• _REQUIRED ACTION_:
Would you please retype, exactly, the lines of the listing below between the line with "ATOM 32 C CA" and the line with "ATOM 36 C CA", inclusive?
EXTRACTED DATA START
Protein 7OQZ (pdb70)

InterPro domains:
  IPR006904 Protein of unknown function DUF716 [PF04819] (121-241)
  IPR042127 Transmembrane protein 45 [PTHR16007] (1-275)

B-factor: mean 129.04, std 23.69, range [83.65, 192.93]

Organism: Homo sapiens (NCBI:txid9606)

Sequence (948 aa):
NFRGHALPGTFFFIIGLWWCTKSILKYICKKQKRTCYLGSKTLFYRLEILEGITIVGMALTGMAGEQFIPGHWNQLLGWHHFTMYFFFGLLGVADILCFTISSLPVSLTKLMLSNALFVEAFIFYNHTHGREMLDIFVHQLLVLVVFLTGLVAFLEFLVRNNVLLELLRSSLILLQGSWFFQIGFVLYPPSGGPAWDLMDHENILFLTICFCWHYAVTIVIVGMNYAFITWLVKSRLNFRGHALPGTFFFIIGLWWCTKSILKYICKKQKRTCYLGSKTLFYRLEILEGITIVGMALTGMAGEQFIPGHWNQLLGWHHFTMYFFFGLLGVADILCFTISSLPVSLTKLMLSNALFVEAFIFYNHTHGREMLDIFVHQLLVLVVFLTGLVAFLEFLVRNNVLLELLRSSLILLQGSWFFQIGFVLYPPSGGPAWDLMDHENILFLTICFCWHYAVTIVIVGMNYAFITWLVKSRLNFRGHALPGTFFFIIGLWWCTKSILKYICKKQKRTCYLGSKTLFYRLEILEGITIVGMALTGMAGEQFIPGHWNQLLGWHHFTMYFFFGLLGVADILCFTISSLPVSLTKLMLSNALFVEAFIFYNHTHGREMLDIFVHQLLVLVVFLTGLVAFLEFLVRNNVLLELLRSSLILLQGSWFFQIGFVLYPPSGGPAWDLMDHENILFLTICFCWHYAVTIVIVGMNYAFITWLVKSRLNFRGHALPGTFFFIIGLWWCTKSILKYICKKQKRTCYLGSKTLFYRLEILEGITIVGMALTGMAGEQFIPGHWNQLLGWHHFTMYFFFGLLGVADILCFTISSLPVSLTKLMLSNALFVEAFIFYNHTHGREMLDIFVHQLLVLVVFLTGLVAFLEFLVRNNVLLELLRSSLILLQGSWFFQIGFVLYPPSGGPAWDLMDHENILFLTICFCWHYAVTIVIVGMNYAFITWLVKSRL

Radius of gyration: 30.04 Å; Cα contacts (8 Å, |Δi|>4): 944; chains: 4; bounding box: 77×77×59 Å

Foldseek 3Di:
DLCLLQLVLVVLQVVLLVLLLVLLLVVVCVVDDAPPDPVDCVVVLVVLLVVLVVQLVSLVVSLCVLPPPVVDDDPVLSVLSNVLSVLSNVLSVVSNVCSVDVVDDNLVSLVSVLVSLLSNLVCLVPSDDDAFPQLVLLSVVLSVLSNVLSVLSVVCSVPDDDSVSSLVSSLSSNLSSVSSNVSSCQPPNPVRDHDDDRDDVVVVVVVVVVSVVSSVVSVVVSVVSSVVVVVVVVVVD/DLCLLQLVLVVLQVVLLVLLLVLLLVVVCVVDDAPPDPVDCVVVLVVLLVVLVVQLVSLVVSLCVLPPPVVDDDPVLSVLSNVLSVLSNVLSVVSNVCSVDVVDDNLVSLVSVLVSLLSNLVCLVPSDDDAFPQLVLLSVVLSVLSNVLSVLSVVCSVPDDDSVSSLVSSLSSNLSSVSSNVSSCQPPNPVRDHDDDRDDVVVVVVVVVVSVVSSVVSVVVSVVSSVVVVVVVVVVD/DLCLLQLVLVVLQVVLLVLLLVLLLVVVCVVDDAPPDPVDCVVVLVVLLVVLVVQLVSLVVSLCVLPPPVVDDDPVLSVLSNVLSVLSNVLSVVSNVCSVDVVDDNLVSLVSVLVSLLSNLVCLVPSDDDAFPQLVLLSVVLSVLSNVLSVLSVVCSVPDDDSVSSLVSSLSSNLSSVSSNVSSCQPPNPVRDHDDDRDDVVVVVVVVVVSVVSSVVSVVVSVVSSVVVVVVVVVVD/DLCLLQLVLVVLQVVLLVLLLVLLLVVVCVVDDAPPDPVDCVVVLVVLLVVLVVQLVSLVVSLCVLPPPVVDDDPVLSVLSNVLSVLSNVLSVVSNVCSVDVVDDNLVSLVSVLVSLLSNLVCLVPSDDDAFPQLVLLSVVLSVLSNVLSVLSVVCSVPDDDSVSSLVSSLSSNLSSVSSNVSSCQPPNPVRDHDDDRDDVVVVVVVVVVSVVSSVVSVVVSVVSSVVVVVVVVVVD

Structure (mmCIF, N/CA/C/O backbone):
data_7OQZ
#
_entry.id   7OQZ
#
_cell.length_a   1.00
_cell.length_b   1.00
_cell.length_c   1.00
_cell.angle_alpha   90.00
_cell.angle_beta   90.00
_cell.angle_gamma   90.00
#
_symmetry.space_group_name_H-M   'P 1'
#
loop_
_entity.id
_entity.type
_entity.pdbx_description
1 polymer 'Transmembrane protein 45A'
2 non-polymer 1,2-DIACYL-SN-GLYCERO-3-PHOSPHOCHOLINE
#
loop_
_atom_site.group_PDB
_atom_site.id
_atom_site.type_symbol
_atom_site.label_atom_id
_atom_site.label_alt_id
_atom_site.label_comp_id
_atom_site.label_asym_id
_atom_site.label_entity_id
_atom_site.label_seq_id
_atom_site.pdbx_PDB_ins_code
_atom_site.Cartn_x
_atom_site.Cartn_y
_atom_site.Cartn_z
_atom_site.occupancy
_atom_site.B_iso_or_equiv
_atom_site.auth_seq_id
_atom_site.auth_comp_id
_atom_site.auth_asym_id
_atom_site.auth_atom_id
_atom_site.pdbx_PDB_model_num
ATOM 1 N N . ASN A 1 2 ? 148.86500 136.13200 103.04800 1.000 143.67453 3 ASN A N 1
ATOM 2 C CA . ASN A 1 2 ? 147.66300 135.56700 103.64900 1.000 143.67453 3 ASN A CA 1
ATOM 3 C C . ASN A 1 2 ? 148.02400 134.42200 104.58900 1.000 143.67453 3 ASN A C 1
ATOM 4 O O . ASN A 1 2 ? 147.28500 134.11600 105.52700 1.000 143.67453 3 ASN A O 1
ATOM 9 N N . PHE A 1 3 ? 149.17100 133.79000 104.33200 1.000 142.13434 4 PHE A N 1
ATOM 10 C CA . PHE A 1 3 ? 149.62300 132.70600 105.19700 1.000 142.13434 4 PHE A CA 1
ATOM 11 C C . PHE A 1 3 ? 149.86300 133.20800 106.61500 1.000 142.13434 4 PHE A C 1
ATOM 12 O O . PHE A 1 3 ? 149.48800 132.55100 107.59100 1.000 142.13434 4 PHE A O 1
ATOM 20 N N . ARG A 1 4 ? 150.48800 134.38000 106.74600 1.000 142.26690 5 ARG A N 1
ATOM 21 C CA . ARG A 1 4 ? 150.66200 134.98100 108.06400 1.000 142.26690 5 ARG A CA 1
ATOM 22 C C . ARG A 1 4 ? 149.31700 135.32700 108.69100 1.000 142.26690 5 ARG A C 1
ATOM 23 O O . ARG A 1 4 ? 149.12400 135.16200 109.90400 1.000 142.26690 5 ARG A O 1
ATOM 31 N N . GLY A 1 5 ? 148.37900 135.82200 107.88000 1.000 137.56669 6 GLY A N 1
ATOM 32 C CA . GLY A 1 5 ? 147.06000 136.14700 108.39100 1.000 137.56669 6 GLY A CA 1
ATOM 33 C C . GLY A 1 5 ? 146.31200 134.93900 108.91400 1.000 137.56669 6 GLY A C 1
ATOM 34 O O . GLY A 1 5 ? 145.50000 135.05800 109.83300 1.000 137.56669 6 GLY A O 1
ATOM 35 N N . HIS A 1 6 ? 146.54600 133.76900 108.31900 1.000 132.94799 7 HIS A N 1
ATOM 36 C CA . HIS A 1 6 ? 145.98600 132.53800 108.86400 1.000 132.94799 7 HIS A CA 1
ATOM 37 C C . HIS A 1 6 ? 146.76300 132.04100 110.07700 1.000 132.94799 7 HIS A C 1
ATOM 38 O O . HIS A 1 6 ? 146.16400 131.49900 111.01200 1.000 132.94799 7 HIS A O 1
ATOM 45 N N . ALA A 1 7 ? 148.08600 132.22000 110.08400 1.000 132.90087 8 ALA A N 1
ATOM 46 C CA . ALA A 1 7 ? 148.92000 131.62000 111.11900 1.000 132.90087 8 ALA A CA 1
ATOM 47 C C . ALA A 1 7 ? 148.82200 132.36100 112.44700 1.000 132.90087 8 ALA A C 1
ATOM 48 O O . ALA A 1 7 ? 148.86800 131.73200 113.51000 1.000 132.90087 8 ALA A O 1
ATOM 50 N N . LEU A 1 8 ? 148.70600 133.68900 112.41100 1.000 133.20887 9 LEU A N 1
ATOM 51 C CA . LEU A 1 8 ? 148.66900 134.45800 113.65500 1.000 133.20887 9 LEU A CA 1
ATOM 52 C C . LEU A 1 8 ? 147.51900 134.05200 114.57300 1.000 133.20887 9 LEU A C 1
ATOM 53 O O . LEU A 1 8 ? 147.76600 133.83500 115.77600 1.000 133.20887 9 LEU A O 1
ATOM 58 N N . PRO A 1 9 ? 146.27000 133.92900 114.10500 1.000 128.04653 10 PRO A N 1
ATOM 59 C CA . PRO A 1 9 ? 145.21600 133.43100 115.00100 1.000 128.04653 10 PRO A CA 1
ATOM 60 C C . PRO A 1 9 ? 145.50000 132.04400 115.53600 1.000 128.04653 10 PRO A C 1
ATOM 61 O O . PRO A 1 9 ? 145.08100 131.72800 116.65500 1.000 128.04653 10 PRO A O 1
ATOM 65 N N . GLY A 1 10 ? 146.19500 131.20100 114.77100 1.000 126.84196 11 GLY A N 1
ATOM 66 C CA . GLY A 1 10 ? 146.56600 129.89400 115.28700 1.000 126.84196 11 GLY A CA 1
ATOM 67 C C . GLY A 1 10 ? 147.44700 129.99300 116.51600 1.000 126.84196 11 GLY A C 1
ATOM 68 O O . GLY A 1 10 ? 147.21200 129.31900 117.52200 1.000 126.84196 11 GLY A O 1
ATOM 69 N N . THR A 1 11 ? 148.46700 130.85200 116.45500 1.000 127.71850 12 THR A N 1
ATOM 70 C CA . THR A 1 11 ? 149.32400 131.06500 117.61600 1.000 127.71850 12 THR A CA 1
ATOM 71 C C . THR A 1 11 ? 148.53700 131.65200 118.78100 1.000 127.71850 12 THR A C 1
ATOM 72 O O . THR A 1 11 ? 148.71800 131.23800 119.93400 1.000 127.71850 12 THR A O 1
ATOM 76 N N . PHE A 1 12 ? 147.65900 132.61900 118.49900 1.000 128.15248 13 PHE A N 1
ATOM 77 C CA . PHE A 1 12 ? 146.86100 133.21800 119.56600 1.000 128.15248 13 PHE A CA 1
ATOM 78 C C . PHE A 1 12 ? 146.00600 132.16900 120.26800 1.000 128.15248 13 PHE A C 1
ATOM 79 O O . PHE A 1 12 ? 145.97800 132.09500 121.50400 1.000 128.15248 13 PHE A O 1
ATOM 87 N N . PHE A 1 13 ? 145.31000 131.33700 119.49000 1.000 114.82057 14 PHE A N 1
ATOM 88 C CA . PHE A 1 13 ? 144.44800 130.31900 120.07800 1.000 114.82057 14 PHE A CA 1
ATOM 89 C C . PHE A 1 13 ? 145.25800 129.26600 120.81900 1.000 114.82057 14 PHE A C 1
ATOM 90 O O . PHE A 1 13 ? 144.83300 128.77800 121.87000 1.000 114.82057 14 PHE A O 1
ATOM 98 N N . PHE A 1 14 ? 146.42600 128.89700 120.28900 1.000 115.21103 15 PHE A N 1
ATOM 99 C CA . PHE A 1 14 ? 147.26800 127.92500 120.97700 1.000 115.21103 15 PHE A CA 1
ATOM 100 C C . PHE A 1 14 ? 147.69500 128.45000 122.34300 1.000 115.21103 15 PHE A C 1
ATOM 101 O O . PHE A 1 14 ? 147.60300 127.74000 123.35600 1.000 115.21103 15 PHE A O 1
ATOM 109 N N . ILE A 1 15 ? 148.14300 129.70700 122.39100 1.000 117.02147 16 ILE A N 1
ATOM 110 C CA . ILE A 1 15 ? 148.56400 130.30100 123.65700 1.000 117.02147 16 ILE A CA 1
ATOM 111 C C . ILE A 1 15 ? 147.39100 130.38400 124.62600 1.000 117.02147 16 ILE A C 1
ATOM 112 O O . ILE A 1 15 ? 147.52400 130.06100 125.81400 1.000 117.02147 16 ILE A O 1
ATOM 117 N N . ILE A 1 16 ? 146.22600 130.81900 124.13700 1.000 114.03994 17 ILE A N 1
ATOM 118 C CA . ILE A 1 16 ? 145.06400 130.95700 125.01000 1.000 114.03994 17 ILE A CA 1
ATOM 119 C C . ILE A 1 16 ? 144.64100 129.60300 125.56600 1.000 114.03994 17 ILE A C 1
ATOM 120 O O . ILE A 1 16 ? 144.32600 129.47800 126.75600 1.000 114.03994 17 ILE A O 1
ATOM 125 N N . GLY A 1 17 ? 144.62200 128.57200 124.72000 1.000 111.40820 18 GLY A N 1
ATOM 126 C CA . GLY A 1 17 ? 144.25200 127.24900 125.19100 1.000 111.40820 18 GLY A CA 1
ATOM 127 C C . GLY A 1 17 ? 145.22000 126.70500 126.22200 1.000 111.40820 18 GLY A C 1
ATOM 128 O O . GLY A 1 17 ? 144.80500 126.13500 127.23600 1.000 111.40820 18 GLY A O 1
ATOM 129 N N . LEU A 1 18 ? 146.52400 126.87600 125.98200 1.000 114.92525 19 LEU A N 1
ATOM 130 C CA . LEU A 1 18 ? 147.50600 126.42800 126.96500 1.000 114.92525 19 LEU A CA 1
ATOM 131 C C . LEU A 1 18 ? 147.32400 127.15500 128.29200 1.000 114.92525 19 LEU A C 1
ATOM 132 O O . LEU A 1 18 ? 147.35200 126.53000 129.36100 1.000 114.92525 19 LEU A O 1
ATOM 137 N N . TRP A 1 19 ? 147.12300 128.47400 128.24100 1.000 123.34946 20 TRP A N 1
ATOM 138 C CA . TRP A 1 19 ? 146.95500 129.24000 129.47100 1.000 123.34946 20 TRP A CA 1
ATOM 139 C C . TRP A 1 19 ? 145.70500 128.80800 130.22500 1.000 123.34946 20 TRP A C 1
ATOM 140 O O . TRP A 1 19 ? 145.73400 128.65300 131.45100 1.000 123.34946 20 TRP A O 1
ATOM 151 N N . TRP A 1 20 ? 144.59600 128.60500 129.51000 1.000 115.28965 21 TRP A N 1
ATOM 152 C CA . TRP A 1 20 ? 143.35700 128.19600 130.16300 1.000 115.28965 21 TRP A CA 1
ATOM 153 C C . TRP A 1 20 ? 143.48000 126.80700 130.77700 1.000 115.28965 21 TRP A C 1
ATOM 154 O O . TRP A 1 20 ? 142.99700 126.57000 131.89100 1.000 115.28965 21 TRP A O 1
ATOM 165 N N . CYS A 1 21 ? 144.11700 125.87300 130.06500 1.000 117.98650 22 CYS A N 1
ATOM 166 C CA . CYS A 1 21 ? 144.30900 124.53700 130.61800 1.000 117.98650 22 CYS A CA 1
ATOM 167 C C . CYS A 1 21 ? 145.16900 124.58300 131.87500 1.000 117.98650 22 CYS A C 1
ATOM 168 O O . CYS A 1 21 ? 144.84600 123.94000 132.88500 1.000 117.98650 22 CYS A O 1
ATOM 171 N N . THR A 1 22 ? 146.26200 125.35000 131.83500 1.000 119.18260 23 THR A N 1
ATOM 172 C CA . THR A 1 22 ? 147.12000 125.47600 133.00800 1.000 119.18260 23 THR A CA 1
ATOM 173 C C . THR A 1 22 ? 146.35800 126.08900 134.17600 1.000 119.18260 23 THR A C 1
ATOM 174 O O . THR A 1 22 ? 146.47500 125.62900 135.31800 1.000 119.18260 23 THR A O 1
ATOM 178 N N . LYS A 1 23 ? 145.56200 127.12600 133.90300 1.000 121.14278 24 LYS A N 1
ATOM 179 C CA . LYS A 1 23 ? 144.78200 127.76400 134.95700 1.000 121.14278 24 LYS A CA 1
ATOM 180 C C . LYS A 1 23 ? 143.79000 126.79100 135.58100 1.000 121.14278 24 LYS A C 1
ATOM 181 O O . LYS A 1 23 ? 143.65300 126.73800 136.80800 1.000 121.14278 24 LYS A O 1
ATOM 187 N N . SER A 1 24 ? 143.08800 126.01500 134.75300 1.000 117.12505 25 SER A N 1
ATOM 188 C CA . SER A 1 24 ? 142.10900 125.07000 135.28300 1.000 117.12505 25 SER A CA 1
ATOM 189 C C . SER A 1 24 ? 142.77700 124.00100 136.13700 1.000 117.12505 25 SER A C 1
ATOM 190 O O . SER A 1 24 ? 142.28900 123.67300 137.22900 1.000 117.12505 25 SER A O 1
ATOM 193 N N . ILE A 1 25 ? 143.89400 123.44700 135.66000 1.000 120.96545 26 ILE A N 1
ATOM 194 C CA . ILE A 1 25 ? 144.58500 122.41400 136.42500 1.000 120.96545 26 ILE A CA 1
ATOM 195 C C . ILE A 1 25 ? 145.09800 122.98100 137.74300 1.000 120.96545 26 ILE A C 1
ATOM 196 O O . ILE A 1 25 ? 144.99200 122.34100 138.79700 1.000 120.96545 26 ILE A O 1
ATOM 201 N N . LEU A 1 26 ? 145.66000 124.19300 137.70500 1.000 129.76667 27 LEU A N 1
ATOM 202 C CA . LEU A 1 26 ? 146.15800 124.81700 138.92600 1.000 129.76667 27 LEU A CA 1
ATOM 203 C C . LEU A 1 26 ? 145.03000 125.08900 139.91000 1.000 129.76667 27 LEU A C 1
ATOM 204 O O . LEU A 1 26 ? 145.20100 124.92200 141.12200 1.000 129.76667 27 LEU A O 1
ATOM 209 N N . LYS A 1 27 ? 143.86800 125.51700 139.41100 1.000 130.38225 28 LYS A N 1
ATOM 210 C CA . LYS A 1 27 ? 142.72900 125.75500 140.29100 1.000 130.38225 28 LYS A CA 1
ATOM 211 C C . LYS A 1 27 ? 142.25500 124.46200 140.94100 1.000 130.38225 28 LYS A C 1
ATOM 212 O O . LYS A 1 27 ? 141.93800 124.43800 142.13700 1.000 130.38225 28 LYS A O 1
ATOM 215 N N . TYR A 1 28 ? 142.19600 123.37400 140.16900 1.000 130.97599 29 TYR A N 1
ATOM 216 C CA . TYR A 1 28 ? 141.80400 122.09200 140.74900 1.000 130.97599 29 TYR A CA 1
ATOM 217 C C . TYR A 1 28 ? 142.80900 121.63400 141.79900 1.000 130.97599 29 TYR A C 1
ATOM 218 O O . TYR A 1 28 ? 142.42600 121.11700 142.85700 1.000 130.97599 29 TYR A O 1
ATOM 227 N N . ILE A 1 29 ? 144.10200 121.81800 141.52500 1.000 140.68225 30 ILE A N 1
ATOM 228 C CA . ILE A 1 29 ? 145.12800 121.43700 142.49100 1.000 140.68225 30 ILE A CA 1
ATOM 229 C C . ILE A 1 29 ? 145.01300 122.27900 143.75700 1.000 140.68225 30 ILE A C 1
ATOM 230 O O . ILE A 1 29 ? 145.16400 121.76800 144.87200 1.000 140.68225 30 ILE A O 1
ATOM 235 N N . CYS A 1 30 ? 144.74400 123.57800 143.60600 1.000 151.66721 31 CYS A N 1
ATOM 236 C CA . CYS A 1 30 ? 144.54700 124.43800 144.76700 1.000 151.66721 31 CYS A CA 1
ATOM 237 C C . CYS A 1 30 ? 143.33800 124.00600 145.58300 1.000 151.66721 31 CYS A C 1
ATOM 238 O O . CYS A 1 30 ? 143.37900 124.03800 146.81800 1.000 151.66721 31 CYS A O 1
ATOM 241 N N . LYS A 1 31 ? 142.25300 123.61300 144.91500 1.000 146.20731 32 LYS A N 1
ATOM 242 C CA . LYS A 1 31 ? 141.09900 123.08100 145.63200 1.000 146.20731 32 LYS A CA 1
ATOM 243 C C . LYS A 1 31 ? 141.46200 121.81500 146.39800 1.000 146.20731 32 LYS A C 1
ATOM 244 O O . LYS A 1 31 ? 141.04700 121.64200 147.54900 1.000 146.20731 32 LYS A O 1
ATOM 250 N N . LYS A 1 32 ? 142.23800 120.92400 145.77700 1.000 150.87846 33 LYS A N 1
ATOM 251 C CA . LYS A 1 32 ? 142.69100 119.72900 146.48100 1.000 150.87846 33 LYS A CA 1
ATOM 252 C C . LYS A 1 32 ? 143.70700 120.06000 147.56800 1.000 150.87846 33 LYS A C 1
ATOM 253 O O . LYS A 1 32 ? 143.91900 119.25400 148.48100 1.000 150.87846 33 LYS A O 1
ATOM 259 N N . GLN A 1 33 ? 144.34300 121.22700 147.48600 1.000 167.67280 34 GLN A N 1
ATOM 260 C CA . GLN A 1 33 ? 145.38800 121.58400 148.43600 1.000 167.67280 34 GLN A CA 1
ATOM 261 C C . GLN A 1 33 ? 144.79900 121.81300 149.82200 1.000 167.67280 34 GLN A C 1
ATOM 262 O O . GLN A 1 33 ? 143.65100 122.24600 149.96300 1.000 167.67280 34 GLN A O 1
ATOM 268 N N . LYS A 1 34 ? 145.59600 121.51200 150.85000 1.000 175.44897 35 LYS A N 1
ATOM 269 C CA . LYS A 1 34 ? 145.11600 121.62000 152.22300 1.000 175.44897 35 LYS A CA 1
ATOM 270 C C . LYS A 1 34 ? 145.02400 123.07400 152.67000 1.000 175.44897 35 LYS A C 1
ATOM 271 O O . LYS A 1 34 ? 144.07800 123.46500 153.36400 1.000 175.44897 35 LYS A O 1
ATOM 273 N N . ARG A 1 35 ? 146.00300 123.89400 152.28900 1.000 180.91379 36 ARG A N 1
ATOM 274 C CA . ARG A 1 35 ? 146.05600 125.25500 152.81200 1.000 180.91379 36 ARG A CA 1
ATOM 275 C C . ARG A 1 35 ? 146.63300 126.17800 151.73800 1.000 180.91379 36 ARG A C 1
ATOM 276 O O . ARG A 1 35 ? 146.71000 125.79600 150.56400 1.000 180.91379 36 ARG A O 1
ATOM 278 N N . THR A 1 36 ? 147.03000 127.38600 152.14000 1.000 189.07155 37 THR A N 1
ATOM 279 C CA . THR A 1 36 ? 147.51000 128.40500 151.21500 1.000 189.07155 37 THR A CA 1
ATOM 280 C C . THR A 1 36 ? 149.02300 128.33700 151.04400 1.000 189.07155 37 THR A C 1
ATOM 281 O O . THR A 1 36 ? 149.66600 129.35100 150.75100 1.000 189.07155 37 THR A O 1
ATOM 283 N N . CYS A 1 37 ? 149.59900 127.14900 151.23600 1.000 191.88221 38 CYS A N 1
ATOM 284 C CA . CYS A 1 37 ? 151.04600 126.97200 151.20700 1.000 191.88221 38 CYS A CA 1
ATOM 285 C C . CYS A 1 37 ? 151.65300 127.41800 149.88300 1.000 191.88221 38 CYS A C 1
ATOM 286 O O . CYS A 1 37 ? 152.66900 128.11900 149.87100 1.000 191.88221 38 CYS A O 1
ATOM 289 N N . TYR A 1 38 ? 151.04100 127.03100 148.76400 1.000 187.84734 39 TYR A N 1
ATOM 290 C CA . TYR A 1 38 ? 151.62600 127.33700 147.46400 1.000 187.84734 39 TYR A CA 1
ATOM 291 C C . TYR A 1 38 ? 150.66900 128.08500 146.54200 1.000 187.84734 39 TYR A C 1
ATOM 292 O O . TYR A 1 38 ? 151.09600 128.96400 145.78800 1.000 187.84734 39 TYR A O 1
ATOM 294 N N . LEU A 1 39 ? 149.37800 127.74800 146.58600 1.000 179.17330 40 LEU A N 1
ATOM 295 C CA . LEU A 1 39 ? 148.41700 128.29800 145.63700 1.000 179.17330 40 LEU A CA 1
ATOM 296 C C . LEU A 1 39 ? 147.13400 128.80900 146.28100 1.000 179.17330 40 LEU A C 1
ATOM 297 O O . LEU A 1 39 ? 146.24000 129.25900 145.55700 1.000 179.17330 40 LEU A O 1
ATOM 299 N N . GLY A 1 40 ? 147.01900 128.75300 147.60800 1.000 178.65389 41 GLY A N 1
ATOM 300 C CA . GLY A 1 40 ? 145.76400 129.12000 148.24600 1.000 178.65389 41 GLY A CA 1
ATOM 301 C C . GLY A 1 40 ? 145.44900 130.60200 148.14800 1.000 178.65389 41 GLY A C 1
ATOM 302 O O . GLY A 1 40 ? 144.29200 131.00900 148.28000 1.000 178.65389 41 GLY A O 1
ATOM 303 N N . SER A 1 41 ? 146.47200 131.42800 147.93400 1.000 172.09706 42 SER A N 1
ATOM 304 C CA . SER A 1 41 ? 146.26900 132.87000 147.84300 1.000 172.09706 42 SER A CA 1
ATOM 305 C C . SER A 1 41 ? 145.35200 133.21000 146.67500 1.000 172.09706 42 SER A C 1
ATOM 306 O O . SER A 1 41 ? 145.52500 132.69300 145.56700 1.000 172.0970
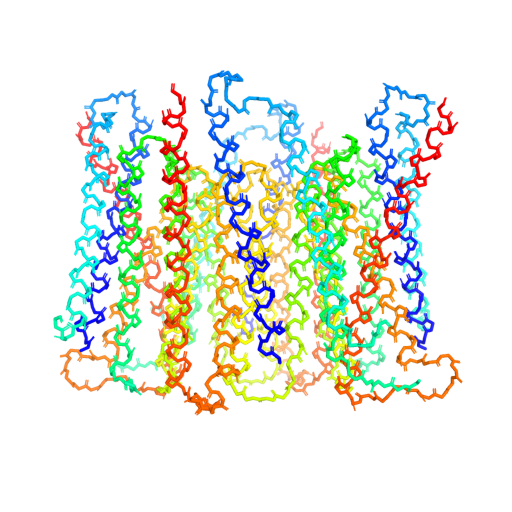6 42 SER A O 1
ATOM 309 N N . LYS A 1 42 ? 144.37500 134.08200 146.92500 1.000 163.54797 43 LYS A N 1
ATOM 310 C CA . LYS A 1 42 ? 143.41800 134.48000 145.90000 1.000 163.54797 43 LYS A CA 1
ATOM 311 C C . LYS A 1 42 ? 143.82100 135.75200 145.16900 1.000 163.54797 43 LYS A C 1
ATOM 312 O O . LYS A 1 42 ? 143.33500 135.99200 144.05500 1.000 163.54797 43 LYS A O 1
ATOM 315 N N . THR A 1 43 ? 144.68800 136.57200 145.76800 1.000 163.25846 44 THR A N 1
ATOM 316 C CA . THR A 1 43 ? 145.19000 137.75300 145.07400 1.000 163.25846 44 THR A CA 1
ATOM 317 C C . THR A 1 43 ? 145.95700 137.36900 143.81800 1.000 163.25846 44 THR A C 1
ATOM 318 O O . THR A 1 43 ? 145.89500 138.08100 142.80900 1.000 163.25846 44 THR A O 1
EXTRACTED DATA END
• _ANSWER SPACE_:
ATOM 32 C CA . GLY A 1 5 ? 147.06000 136.14700 108.39100 1.000 137.56669 6 GLY A CA 1
ATOM 33 C C . GLY A 1 5 ? 146.31200 134.93900 108.91400 1.000 137.56669 6 GLY A C 1
ATOM 34 O O . GLY A 1 5 ? 145.50000 135.05800 109.83300 1.000 137.56669 6 GLY A O 1
ATOM 35 N N . HIS A 1 6 ? 146.54600 133.76900 108.31900 1.000 132.94799 7 HIS A N 1
ATOM 36 C CA . HIS A 1 6 ? 145.98600 132.53800 108.86400 1.000 132.94799 7 HIS A CA 1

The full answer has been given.